On Sat, Jun 13, 2015 at 3:50 PM, Doug Ledford <[email protected]> wrote:
> On 06/13/2015 03:18 AM, Or Gerlitz wrote:
>> On Sat, Jun 13, 2015 at 8:35 AM, Doug Ledford <[email protected]> wrote:
>>> I ran across a problem today when I went to do some run tests of my
>>> for-4.2 tree.  For a second there, I was about to seriously have a
>>> conniption fit.  But, after about 6 hours of work bisecting and
>>> debugging, I've come to find that I wasn't so crazy after all.
>>>
>>> When I went to install my for-4.2 tree, IPoIB was totally busted, as in
>>> DOA.  I knew the 4.1 code I submitted to Linus I had checked, but I
>>> wanted to have a good starting point for a bisection so I compiled a
>>> kernel from my for-4.1-rc branch.  And it was DOA too.  That seriously
>>> unnerved me because I knew I tested that code.  I did a number of manual
>>> checkouts at possible suspicious code points, and none of them showed
>>> that the problem was resolved.  Then I started doing some debugging on
>>> both the afflicted machine and on the opensm server.  I finally saw that
>>> the afflicted machine was claiming that it was attempting to join the
>>> multicast group, but was reporting error 110 (ETIMEDOUT).  The opensm
>>> server was not seeing the requests at all.
>>>
>>> Long story short, I did my testing in the 4.1 merge window and rc phase
>>> on machines without SRIOV enabled, but when you enable SRIOV in the mlx4
>>> driver, the current driver seems to have broken QP0/QP1 multiplexing
>>> support because the host becomes unable to join the IPoIB multicast
>>> groups.  In addition, with SRIOV enabled, mlx4_en throws corruption
>>> errors on reboot and requires that the machine be power cycled as
>>> opposed to rebooting cleanly.  From what I can tell, the 4.0 release
>>
>> Doug,
>>
>> So now my weekend mood is busted too, probably was a mistake to pick
>> into my gmail account (but I can't promise to never do it again) -- NM
>> I'll manage.
>
> Trust me, I understand :-(
>
>> AFAIK, our regression systems for upstream do run SRIOV tests, and as
>> I know very well, I've been working on upstream code with mlx4 SRIOV
>> over the last couple of weeks on daily manner (I've been using net and
>> net-next but it should be good coverage)... I wonder what fell between
>> the cracks here... let's see -- but **please** be more precise when
>> you report on breakage (here and elsewhere):
>
> Sorry, it was 1:30am my time when I wrote that.  I wanted to alert you
> to the issue, but I was also tired and needed sleep.
>
>> 1. set ipoib debug flags (both of them) and do ifdown/ifup to the NIC
>> instance that fails joining groups (which? you didn't say if this is
>> total failure e.g of the IPv4 multicast group or of some other
>> group/s) and send the resulted log
>
> Total failure of multicast group.  The logs are unhelpful.  They are
> basically a bunch of "joining mgid blah" "failed to join mgid blah,
> error -110".  And it's all instances that do this.  No joins complete.

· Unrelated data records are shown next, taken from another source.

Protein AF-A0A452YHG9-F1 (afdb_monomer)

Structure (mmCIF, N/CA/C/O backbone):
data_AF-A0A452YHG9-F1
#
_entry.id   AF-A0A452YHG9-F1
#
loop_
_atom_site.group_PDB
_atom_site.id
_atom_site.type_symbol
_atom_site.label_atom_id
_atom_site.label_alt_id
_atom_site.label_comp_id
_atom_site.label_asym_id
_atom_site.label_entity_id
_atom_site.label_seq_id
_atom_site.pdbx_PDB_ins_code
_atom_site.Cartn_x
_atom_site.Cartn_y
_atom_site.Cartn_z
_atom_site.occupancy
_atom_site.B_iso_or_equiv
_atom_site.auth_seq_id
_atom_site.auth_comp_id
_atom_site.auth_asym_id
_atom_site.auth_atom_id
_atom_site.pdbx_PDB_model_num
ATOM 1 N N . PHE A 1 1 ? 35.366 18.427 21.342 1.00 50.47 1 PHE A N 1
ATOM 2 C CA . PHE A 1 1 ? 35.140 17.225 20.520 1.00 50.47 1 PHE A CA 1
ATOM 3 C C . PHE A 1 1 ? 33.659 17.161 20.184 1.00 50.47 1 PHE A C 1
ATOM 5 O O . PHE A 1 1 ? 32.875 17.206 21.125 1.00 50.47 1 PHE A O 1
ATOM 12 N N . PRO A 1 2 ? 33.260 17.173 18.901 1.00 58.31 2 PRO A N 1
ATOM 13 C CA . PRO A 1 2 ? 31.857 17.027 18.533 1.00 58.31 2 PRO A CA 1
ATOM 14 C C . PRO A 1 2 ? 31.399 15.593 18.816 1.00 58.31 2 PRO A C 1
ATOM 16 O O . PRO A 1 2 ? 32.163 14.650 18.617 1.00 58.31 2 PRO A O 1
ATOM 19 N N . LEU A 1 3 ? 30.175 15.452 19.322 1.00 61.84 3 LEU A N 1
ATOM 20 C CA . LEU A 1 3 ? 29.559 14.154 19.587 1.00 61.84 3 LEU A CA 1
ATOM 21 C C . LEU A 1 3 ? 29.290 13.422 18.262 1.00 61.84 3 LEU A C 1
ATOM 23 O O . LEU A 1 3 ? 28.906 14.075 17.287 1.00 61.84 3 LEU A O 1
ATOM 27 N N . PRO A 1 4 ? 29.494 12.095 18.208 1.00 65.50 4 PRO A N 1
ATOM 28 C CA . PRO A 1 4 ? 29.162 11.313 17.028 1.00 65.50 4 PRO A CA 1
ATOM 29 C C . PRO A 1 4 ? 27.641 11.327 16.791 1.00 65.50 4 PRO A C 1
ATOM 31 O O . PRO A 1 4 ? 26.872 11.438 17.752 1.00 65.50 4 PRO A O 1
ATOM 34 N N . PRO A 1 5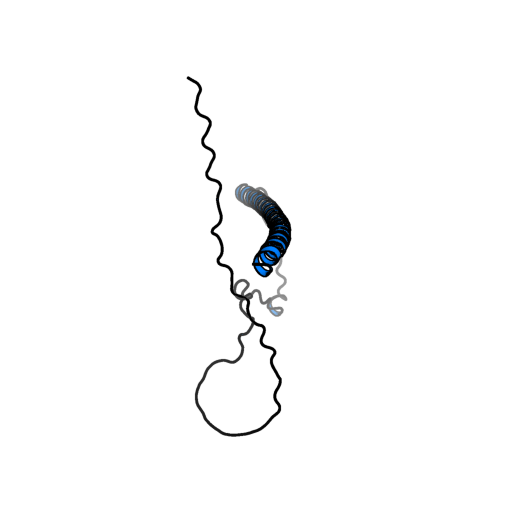 ? 27.198 11.246 15.525 1.00 70.06 5 PRO A N 1
ATOM 35 C CA . PRO A 1 5 ? 25.780 11.170 15.201 1.00 70.06 5 PRO A CA 1
ATOM 36 C C . PRO A 1 5 ? 25.156 9.893 15.790 1.00 70.06 5 PRO A C 1
ATOM 38 O O . PRO A 1 5 ? 25.858 8.895 15.956 1.00 70.06 5 PRO A O 1
ATOM 41 N N . PRO A 1 6 ? 23.852 9.914 16.115 1.00 71.38 6 PRO A N 1
ATOM 42 C CA . PRO A 1 6 ? 23.160 8.741 16.632 1.00 71.38 6 PRO A CA 1
ATOM 43 C C . PRO A 1 6 ? 23.117 7.635 15.572 1.00 71.38 6 PRO A C 1
ATOM 45 O O . PRO A 1 6 ? 22.781 7.894 14.416 1.00 71.38 6 PRO A O 1
ATOM 48 N N . ASP A 1 7 ? 23.442 6.408 15.981 1.00 68.12 7 ASP A N 1
ATOM 49 C CA . ASP A 1 7 ? 23.366 5.226 15.127 1.00 68.12 7 ASP A CA 1
ATOM 50 C C . ASP A 1 7 ? 21.933 5.047 14.605 1.00 68.12 7 ASP A C 1
ATOM 52 O O . ASP A 1 7 ? 20.973 4.952 15.376 1.00 68.12 7 ASP A O 1
ATOM 56 N N . HIS A 1 8 ? 21.776 5.013 13.281 1.00 67.44 8 HIS A N 1
ATOM 57 C CA . HIS A 1 8 ? 20.496 4.689 12.664 1.00 67.44 8 HIS A CA 1
ATOM 58 C C . HIS A 1 8 ? 20.134 3.228 12.980 1.00 67.44 8 HIS A C 1
ATOM 60 O O . HIS A 1 8 ? 20.989 2.347 12.842 1.00 67.44 8 HIS A O 1
ATOM 66 N N . PRO A 1 9 ? 18.884 2.938 13.388 1.00 67.12 9 PRO A N 1
ATOM 67 C CA . PRO A 1 9 ? 18.451 1.566 13.610 1.00 67.12 9 PRO A CA 1
ATOM 68 C C . PRO A 1 9 ? 18.553 0.769 12.301 1.00 67.12 9 PRO A C 1
ATOM 70 O O . PRO A 1 9 ? 18.336 1.331 11.223 1.00 67.12 9 PRO A O 1
ATOM 73 N N . PRO A 1 10 ? 18.881 -0.532 12.364 1.00 62.91 10 PRO A N 1
ATOM 74 C CA . PRO A 1 10 ? 19.031 -1.346 11.169 1.00 62.91 10 PRO A CA 1
ATOM 75 C C . PRO A 1 10 ? 17.706 -1.398 10.403 1.00 62.91 10 PRO A C 1
ATOM 77 O O . PRO A 1 10 ? 16.695 -1.879 10.917 1.00 62.91 10 PRO A O 1
ATOM 80 N N . THR A 1 11 ? 17.716 -0.908 9.162 1.00 66.00 11 THR A N 1
ATOM 81 C CA . THR A 1 11 ? 16.592 -1.037 8.232 1.00 66.00 11 THR A CA 1
ATOM 82 C C . THR A 1 11 ? 16.307 -2.520 8.011 1.00 66.00 11 THR A C 1
ATOM 84 O O . THR A 1 11 ? 17.154 -3.251 7.494 1.00 66.00 11 THR A O 1
ATOM 87 N N . TYR A 1 12 ? 15.122 -2.977 8.415 1.00 63.44 12 TYR A N 1
ATOM 88 C CA . TYR A 1 12 ? 14.684 -4.352 8.196 1.00 63.44 12 TYR A CA 1
ATOM 89 C C . TYR A 1 12 ? 14.592 -4.627 6.689 1.00 63.44 12 TYR A C 1
ATOM 91 O O . TYR A 1 12 ? 13.749 -4.061 5.997 1.00 63.44 12 TYR A O 1
ATOM 99 N N . GLN A 1 13 ? 15.468 -5.492 6.176 1.00 59.50 13 GLN A N 1
ATOM 100 C CA . GLN A 1 13 ? 15.379 -6.003 4.811 1.00 59.50 13 GLN A CA 1
ATOM 101 C C . GLN A 1 13 ? 14.652 -7.353 4.829 1.00 59.50 13 GLN A C 1
ATOM 103 O O . GLN A 1 13 ? 15.174 -8.310 5.410 1.00 59.50 13 GLN A O 1
ATOM 108 N N . PRO A 1 14 ? 13.466 -7.472 4.206 1.00 60.69 14 PRO A N 1
ATOM 109 C CA . PRO A 1 14 ? 12.780 -8.750 4.122 1.00 60.69 14 PRO A CA 1
ATOM 110 C C . PRO A 1 14 ? 13.579 -9.742 3.255 1.00 60.69 14 PRO A C 1
ATOM 112 O O . PRO A 1 14 ? 14.234 -9.347 2.284 1.00 60.69 14 PRO A O 1
ATOM 115 N N . PRO A 1 15 ? 13.531 -11.048 3.571 1.00 65.06 15 PRO A N 1
ATOM 116 C CA . PRO A 1 15 ? 14.250 -12.066 2.815 1.00 65.06 15 PRO A CA 1
ATOM 117 C C . PRO A 1 15 ? 13.765 -12.118 1.359 1.00 65.06 15 PRO A C 1
ATOM 119 O O . PRO A 1 15 ? 12.565 -12.212 1.090 1.00 65.06 15 PRO A O 1
ATOM 122 N N . ARG A 1 16 ? 14.711 -12.092 0.407 1.00 65.38 16 ARG A N 1
ATOM 123 C CA . ARG A 1 16 ? 14.429 -12.247 -1.029 1.00 65.38 16 ARG A CA 1
ATOM 124 C C . ARG A 1 16 ? 13.727 -13.587 -1.257 1.00 65.38 16 ARG A C 1
ATOM 126 O O . ARG A 1 16 ? 14.321 -14.646 -1.059 1.00 65.38 16 ARG A O 1
ATOM 133 N N . ARG A 1 17 ? 12.454 -13.545 -1.662 1.00 67.06 17 ARG A N 1
ATOM 134 C CA . ARG A 1 17 ? 11.697 -14.758 -1.993 1.00 67.06 17 ARG A CA 1
ATOM 135 C C . ARG A 1 17 ? 12.255 -15.371 -3.285 1.00 67.06 17 ARG A C 1
ATOM 137 O O . ARG A 1 17 ? 12.499 -14.633 -4.240 1.00 67.06 17 ARG A O 1
ATOM 144 N N . PRO A 1 18 ? 12.450 -16.698 -3.341 1.00 53.84 18 PRO A N 1
ATOM 145 C CA . PRO A 1 18 ? 12.872 -17.361 -4.564 1.00 53.84 18 PRO A CA 1
ATOM 146 C C . PRO A 1 18 ? 11.786 -17.238 -5.640 1.00 53.84 18 PRO A C 1
ATOM 148 O O . PRO A 1 18 ? 10.592 -17.392 -5.369 1.00 53.84 18 PRO A O 1
ATOM 151 N N . ILE A 1 19 ? 12.220 -16.961 -6.870 1.00 60.56 19 ILE A N 1
ATOM 152 C CA . ILE A 1 19 ? 11.364 -16.863 -8.054 1.00 60.56 19 ILE A CA 1
ATOM 153 C C . ILE A 1 19 ? 10.695 -18.226 -8.261 1.00 60.56 19 ILE A C 1
ATOM 155 O O . ILE A 1 19 ? 11.362 -19.229 -8.515 1.00 60.56 19 ILE A O 1
ATOM 159 N N . SER A 1 20 ? 9.371 -18.280 -8.112 1.00 59.91 20 SER A N 1
ATOM 160 C CA . SER A 1 20 ? 8.608 -19.508 -8.346 1.00 59.91 20 SER A CA 1
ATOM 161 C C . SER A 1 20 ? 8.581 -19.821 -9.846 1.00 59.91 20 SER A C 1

You mentioned mlx4_core options of "probe_vf=0 num_vfs=7
port_type_array=1,2" so you're in SRIOV mode but the join failures
happen to the PF IPoIB instance, or you are probing VF/s in a VM and
see the failure there?



>> 2. re "broken QP0/QP1 multiplexing support" that this means you see
>> address resolution failure with rdma-cm apps? indeed, no ping, no
>> rping... but this doesn't mean QP0/QP1 multiplexing broken. If you
>> have ping (ICMP) working, try
>>
>> $ rping -dvs
>> $ rping -dvca SERVER
>>
>> and send us the output
>
> This is unhelpful too.  For any of the afflicted interfaces (all IPoIB
> interfaces), rping fails to resolve the address to the server.  Other
> interfaces (RoCE) work fine.

This makes sense, no functioning IPoIB --> no address resolution.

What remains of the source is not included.